## WHAT THE TASK REQUIRES
Set down exactly the lines below, starting at the one that contains "Protein AF-A0A4V6NR15-F1 (afdb_monomer)" and ending at the one that contains "ATOM 13 O O", with both of those lines included and nothing else.

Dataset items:
====

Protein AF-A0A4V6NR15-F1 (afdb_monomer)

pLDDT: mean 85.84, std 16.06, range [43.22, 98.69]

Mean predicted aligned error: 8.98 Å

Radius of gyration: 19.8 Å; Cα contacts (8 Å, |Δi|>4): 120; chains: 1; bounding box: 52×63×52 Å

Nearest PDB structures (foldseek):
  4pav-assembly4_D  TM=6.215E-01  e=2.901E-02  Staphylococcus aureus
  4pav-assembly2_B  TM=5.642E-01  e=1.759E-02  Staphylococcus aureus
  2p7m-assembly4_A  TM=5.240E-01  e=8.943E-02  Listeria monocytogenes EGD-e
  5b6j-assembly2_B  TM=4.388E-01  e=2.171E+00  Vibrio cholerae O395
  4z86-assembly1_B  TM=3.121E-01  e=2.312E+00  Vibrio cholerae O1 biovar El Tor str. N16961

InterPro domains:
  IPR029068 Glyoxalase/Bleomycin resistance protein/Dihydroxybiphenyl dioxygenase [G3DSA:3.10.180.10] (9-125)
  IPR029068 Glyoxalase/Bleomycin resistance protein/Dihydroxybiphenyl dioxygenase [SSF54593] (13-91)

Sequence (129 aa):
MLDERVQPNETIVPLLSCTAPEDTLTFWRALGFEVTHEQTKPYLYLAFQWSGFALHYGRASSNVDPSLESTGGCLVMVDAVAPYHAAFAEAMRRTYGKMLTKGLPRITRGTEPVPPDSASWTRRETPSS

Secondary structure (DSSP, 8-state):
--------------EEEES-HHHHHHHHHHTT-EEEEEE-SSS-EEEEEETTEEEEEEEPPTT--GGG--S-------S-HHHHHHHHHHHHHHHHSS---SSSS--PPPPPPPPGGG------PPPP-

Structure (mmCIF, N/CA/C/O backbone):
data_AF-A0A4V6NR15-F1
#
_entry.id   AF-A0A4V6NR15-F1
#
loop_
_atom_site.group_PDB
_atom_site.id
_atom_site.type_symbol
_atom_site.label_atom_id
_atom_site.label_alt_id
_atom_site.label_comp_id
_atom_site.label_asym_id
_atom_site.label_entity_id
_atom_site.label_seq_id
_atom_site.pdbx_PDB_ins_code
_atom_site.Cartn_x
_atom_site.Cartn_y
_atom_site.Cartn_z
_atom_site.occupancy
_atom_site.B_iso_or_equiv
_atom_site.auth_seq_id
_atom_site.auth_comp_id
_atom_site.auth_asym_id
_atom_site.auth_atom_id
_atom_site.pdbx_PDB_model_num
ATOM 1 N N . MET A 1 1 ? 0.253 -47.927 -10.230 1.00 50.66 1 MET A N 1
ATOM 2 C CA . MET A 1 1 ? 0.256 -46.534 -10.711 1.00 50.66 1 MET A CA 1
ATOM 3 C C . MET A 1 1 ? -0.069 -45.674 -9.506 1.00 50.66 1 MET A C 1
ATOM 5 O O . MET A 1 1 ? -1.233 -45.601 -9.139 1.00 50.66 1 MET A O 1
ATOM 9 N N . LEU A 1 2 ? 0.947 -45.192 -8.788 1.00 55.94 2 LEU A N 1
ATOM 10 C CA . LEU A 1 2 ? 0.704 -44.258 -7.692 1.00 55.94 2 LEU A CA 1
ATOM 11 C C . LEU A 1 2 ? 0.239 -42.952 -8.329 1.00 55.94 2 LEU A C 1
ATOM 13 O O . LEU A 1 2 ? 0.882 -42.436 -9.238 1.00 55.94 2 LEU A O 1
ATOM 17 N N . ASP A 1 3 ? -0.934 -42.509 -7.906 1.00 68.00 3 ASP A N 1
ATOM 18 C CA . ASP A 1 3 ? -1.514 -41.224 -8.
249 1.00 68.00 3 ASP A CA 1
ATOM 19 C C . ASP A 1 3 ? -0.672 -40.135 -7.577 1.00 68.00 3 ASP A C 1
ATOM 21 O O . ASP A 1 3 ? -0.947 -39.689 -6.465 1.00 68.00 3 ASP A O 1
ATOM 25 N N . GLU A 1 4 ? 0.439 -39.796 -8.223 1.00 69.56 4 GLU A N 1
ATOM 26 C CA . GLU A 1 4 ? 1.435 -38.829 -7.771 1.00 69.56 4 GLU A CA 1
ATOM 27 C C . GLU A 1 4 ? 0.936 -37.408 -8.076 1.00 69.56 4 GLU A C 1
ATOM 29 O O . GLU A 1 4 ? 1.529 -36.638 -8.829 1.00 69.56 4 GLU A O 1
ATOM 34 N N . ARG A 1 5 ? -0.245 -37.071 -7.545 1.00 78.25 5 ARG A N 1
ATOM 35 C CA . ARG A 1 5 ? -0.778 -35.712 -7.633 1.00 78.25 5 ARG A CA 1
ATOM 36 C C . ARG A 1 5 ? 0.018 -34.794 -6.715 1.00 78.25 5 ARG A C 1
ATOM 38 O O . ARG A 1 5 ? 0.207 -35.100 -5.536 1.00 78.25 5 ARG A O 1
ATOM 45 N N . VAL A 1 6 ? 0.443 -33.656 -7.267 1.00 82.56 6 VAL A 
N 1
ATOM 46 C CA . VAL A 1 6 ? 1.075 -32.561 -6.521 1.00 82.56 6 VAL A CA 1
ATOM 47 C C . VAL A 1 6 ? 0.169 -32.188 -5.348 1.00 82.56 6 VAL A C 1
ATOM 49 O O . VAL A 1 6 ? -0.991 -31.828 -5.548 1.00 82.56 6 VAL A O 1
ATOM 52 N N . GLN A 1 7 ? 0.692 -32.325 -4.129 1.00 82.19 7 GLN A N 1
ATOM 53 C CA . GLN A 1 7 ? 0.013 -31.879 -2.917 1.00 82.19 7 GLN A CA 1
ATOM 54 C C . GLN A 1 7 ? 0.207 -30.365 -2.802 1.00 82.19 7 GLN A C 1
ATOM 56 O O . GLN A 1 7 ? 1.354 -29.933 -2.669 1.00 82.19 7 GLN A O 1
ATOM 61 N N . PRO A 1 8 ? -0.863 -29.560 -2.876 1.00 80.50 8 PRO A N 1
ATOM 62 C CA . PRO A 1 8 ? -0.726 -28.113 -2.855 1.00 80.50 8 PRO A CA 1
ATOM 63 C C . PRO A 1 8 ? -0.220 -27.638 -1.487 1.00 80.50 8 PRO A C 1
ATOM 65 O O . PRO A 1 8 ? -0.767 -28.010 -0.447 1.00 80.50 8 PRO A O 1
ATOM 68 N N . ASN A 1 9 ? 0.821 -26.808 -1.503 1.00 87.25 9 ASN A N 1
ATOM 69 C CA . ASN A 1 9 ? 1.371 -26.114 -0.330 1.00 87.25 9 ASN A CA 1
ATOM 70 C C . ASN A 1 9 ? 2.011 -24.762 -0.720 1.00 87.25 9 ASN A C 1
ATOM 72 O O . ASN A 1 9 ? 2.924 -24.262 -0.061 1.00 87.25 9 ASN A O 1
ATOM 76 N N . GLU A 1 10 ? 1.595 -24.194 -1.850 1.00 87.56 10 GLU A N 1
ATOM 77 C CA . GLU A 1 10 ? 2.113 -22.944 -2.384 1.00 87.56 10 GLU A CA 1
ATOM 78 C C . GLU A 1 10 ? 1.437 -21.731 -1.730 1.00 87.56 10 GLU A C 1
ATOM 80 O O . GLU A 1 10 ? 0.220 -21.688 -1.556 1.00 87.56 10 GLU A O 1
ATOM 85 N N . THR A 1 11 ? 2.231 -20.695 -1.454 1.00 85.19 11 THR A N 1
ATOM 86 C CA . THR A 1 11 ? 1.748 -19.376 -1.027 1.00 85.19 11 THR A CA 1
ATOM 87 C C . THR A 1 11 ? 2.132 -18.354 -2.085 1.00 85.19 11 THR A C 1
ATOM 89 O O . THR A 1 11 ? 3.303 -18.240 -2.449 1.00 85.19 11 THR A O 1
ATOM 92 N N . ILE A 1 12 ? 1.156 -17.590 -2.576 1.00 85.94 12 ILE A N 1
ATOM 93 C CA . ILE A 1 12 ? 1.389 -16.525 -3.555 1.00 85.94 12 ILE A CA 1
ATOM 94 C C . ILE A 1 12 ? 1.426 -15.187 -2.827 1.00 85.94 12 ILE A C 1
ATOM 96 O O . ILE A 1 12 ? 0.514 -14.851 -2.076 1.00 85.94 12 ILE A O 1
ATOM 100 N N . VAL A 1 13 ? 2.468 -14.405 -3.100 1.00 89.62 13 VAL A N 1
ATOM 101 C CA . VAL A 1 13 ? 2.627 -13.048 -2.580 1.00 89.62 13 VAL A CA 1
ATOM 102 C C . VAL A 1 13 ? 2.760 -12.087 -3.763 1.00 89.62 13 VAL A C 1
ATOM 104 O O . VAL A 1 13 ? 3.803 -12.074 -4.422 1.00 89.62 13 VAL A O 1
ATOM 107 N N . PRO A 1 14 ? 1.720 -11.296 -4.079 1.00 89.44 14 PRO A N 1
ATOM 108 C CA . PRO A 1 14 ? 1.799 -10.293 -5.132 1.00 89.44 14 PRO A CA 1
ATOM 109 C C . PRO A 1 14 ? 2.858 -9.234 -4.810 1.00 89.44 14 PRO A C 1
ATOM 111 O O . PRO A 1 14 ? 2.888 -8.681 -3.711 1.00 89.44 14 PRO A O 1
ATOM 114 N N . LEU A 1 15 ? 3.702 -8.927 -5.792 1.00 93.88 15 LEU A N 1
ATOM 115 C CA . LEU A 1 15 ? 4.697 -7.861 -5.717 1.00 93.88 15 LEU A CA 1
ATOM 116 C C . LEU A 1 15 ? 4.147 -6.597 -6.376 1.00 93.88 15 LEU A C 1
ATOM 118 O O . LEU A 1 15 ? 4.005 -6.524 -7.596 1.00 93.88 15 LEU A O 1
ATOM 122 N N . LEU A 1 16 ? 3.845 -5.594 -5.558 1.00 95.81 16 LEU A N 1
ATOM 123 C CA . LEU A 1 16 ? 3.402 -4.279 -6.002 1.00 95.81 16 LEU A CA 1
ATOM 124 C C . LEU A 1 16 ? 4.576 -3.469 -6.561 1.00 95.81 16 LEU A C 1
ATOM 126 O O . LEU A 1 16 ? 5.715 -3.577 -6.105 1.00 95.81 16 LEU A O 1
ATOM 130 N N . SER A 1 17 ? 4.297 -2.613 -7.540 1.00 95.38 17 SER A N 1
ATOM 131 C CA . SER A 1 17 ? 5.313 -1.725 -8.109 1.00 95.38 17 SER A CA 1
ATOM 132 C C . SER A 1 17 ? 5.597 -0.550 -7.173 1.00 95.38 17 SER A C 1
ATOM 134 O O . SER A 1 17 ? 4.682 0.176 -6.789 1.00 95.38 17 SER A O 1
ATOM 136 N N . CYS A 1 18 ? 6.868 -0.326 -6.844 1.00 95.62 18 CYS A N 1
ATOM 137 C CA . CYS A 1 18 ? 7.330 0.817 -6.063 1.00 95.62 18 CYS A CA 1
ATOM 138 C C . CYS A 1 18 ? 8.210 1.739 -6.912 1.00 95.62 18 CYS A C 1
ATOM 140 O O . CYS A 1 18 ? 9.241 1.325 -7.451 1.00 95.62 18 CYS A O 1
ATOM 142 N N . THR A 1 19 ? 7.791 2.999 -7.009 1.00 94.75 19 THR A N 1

====

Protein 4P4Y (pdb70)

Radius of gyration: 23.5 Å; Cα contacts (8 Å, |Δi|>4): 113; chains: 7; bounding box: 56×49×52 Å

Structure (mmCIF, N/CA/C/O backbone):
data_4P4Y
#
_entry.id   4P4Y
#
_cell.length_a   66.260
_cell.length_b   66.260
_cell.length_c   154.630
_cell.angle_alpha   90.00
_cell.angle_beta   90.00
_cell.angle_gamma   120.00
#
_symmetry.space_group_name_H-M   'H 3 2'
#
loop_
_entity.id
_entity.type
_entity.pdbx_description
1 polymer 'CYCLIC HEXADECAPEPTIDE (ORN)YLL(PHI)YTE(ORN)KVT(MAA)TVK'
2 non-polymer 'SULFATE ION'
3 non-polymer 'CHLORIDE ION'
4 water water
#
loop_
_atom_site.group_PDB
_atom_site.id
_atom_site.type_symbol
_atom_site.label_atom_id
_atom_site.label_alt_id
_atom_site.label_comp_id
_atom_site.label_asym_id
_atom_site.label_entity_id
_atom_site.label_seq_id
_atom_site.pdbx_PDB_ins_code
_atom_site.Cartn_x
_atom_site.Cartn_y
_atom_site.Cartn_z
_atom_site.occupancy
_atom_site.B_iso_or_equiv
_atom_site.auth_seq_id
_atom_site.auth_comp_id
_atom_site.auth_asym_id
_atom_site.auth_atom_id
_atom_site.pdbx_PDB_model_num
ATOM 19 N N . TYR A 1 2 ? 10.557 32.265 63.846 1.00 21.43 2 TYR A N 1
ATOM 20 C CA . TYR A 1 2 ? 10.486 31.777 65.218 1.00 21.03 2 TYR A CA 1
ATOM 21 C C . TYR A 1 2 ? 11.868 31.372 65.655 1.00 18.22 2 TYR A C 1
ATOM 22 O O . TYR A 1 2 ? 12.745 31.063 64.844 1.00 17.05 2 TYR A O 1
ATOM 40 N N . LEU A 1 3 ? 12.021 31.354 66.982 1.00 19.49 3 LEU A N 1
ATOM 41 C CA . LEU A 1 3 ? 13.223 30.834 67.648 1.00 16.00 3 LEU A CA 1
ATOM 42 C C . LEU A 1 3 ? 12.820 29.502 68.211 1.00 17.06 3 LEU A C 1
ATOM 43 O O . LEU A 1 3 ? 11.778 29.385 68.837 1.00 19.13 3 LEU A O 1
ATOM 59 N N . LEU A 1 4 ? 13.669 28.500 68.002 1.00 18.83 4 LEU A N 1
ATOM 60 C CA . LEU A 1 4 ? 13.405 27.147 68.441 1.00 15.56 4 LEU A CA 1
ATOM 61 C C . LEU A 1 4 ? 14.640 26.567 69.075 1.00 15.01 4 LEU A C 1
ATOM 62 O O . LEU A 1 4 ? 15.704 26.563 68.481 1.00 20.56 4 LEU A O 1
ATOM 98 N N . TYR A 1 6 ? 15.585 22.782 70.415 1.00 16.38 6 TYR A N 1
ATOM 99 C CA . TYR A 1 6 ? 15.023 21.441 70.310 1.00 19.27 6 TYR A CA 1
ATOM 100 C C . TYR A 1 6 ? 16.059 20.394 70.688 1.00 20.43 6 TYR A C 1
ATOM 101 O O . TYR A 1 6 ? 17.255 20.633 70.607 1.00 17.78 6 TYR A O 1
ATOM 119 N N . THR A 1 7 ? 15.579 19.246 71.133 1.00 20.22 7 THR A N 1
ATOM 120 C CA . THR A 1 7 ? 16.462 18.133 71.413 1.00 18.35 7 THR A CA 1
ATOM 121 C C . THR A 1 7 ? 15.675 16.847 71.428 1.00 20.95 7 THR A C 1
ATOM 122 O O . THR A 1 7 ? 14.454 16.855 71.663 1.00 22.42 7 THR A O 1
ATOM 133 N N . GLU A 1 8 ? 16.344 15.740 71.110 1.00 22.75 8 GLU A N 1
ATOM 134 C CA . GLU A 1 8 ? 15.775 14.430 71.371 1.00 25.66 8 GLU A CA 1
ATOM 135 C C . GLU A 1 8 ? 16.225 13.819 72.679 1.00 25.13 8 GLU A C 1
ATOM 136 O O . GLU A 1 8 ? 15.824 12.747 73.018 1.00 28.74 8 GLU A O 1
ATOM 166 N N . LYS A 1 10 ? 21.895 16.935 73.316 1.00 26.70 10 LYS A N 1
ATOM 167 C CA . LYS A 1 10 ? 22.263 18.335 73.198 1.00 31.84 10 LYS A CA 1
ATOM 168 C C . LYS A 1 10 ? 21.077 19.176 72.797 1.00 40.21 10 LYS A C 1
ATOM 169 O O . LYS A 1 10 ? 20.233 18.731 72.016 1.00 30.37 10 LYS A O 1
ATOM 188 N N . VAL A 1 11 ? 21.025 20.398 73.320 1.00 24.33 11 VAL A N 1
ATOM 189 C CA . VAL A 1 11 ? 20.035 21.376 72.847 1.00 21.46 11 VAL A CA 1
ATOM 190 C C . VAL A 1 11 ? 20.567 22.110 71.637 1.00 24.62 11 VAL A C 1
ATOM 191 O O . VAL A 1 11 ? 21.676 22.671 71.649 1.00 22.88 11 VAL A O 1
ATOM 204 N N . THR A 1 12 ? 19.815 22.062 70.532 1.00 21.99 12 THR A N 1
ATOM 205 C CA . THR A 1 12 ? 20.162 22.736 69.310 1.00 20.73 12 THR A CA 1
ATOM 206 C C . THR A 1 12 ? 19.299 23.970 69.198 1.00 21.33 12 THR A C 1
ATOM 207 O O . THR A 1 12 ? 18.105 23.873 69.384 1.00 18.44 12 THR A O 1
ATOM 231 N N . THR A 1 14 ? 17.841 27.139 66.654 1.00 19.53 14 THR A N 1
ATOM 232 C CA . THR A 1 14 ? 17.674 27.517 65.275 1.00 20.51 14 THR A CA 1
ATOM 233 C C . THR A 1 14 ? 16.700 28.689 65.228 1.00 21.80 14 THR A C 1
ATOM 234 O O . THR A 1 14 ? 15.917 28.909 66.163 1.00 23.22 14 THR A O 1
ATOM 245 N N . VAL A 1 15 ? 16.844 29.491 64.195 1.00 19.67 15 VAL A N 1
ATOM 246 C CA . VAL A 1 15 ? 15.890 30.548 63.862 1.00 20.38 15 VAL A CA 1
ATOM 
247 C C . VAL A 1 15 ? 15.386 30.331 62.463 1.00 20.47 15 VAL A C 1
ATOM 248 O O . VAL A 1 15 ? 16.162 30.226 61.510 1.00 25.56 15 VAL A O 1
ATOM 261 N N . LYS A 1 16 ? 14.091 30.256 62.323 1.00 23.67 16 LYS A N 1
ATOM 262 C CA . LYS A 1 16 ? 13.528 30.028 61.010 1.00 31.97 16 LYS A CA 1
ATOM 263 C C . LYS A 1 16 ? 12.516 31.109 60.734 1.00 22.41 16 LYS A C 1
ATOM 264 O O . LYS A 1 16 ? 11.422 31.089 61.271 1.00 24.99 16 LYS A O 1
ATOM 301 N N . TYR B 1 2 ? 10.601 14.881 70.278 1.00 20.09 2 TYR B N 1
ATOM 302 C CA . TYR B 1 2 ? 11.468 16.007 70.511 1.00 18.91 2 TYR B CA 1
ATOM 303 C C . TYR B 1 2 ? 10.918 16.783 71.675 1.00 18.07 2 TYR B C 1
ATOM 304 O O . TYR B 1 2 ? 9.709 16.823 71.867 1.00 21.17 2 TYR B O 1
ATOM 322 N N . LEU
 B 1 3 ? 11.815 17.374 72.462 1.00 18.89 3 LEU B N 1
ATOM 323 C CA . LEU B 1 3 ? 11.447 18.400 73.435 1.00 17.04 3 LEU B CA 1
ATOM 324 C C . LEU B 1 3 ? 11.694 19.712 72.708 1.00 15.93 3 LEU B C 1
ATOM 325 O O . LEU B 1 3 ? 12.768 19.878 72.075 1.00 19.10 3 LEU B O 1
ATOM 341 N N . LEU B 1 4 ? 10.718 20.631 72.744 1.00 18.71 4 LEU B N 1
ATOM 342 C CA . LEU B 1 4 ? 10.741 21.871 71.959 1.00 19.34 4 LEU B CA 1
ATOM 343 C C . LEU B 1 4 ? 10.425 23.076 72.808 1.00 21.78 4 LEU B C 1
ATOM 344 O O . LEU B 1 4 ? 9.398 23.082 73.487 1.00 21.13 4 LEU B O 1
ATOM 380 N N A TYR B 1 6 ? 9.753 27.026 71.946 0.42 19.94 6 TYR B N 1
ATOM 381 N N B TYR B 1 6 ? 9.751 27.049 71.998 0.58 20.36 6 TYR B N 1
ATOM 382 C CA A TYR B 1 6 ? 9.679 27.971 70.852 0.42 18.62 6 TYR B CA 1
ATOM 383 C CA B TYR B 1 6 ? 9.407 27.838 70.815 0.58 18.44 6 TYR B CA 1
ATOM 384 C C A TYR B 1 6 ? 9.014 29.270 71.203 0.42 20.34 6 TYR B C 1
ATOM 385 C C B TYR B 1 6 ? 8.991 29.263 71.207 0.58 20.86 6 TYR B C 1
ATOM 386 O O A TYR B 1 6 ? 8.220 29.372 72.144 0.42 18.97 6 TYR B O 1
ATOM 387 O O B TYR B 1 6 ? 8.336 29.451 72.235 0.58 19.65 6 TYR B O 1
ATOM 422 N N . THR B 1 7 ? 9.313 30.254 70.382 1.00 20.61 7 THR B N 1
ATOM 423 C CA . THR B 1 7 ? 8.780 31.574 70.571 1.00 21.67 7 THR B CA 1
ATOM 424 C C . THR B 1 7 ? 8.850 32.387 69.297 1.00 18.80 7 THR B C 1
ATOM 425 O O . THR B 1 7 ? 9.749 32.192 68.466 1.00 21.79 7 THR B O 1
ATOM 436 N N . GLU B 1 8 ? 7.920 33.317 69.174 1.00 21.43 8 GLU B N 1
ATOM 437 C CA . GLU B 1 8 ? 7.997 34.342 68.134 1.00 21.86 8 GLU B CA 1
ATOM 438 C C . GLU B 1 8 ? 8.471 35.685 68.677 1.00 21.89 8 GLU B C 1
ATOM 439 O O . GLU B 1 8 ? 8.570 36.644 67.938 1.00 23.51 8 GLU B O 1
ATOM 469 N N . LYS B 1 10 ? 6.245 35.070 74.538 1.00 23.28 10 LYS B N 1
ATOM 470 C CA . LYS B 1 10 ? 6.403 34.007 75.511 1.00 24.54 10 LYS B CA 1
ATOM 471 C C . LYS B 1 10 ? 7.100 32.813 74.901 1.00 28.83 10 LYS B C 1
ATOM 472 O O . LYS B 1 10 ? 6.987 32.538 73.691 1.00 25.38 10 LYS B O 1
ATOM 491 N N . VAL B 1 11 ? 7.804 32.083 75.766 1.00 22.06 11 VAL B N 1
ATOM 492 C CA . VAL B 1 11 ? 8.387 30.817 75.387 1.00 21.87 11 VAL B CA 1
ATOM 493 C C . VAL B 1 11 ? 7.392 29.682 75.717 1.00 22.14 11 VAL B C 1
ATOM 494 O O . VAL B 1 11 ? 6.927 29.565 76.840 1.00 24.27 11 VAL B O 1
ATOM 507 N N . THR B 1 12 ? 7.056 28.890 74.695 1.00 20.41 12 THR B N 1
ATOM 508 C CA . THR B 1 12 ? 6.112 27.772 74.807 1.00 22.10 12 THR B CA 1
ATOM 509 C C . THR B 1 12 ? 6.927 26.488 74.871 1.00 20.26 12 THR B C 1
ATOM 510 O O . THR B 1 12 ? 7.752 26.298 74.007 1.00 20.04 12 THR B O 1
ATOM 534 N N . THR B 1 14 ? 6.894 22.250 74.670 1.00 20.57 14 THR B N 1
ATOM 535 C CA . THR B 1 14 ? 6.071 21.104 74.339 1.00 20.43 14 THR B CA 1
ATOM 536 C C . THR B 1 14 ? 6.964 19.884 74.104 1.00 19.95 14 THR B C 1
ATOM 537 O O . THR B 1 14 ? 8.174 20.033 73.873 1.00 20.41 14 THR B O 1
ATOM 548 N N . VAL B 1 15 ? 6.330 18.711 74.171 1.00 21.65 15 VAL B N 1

====

## RESPONSE AREA
Protein AF-A0A4V6NR15-F1 (afdb_monomer)

pLDDT: mean 85.84, std 16.06, range [43.22, 98.69]

Mean predicted aligned error: 8.98 Å

Radius of gyration: 19.8 Å; Cα contacts (8 Å, |Δi|>4): 120; chains: 1; bounding box: 52×63×52 Å

Nearest PDB structures (foldseek):
  4pav-assembly4_D  TM=6.215E-01  e=2.901E-02  Staphylococcus aureus
  4pav-assembly2_B  TM=5.642E-01  e=1.759E-02  Staphylococcus aureus
  2p7m-assembly4_A  TM=5.240E-01  e=8.943E-02  Listeria monocytogenes EGD-e
  5b6j-assembly2_B  TM=4.388E-01  e=2.171E+00  Vibrio cholerae O395
  4z86-assembly1_B  TM=3.121E-01  e=2.312E+00  Vibrio cholerae O1 biovar El Tor str. N16961

InterPro domains:
  IPR029068 Glyoxalase/Bleomycin resistance protein/Dihydroxybiphenyl dioxygenase [G3DSA:3.10.180.10] (9-125)
  IPR029068 Glyoxalase/Bleomycin resistance protein/Dihydroxybiphenyl dioxygenase [SSF54593] (13-91)

Sequence (129 aa):
MLDERVQPNETIVPLLSCTAPEDTLTFWRALGFEVTHEQTKPYLYLAFQWSGFALHYGRASSNVDPSLESTGGCLVMVDAVAPYHAAFAEAMRRTYGKMLTKGLPRITRGTEPVPPDSASWTRRETPSS

Secondary structure (DSSP, 8-state):
--------------EEEES-HHHHHHHHHHTT-EEEEEE-SSS-EEEEEETTEEEEEEEPPTT--GGG--S-------S-HHHHHHHHHHHHHHHHSS---SSSS--PPPPPPPPGGG------PPPP-

Structure (mmCIF, N/CA/C/O backbone):
data_AF-A0A4V6NR15-F1
#
_entry.id   AF-A0A4V6NR15-F1
#
loop_
_atom_site.group_PDB
_atom_site.id
_atom_site.type_symbol
_atom_site.label_atom_id
_atom_site.label_alt_id
_atom_site.label_comp_id
_atom_site.label_asym_id
_atom_site.label_entity_id
_atom_site.label_seq_id
_atom_site.pdbx_PDB_ins_code
_atom_site.Cartn_x
_atom_site.Cartn_y
_atom_site.Cartn_z
_atom_site.occupancy
_atom_site.B_iso_or_equiv
_atom_site.auth_seq_id
_atom_site.auth_comp_id
_atom_site.auth_asym_id
_atom_site.auth_atom_id
_atom_site.pdbx_PDB_model_num
ATOM 1 N N . MET A 1 1 ? 0.253 -47.927 -10.230 1.00 50.66 1 MET A N 1
ATOM 2 C CA . MET A 1 1 ? 0.256 -46.534 -10.711 1.00 50.66 1 MET A CA 1
ATOM 3 C C . MET A 1 1 ? -0.069 -45.674 -9.506 1.00 50.66 1 MET A C 1
ATOM 5 O O . MET A 1 1 ? -1.233 -45.601 -9.139 1.00 50.66 1 MET A O 1
ATOM 9 N N . LEU A 1 2 ? 0.947 -45.192 -8.788 1.00 55.94 2 LEU A N 1
ATOM 10 C CA . LEU A 1 2 ? 0.704 -44.258 -7.692 1.00 55.94 2 LEU A CA 1
ATOM 11 C C . LEU A 1 2 ? 0.239 -42.952 -8.329 1.00 55.94 2 LEU A C 1
ATOM 13 O O . LEU A 1 2 ? 0.882 -42.436 -9.238 1.00 55.94 2 LEU A O 1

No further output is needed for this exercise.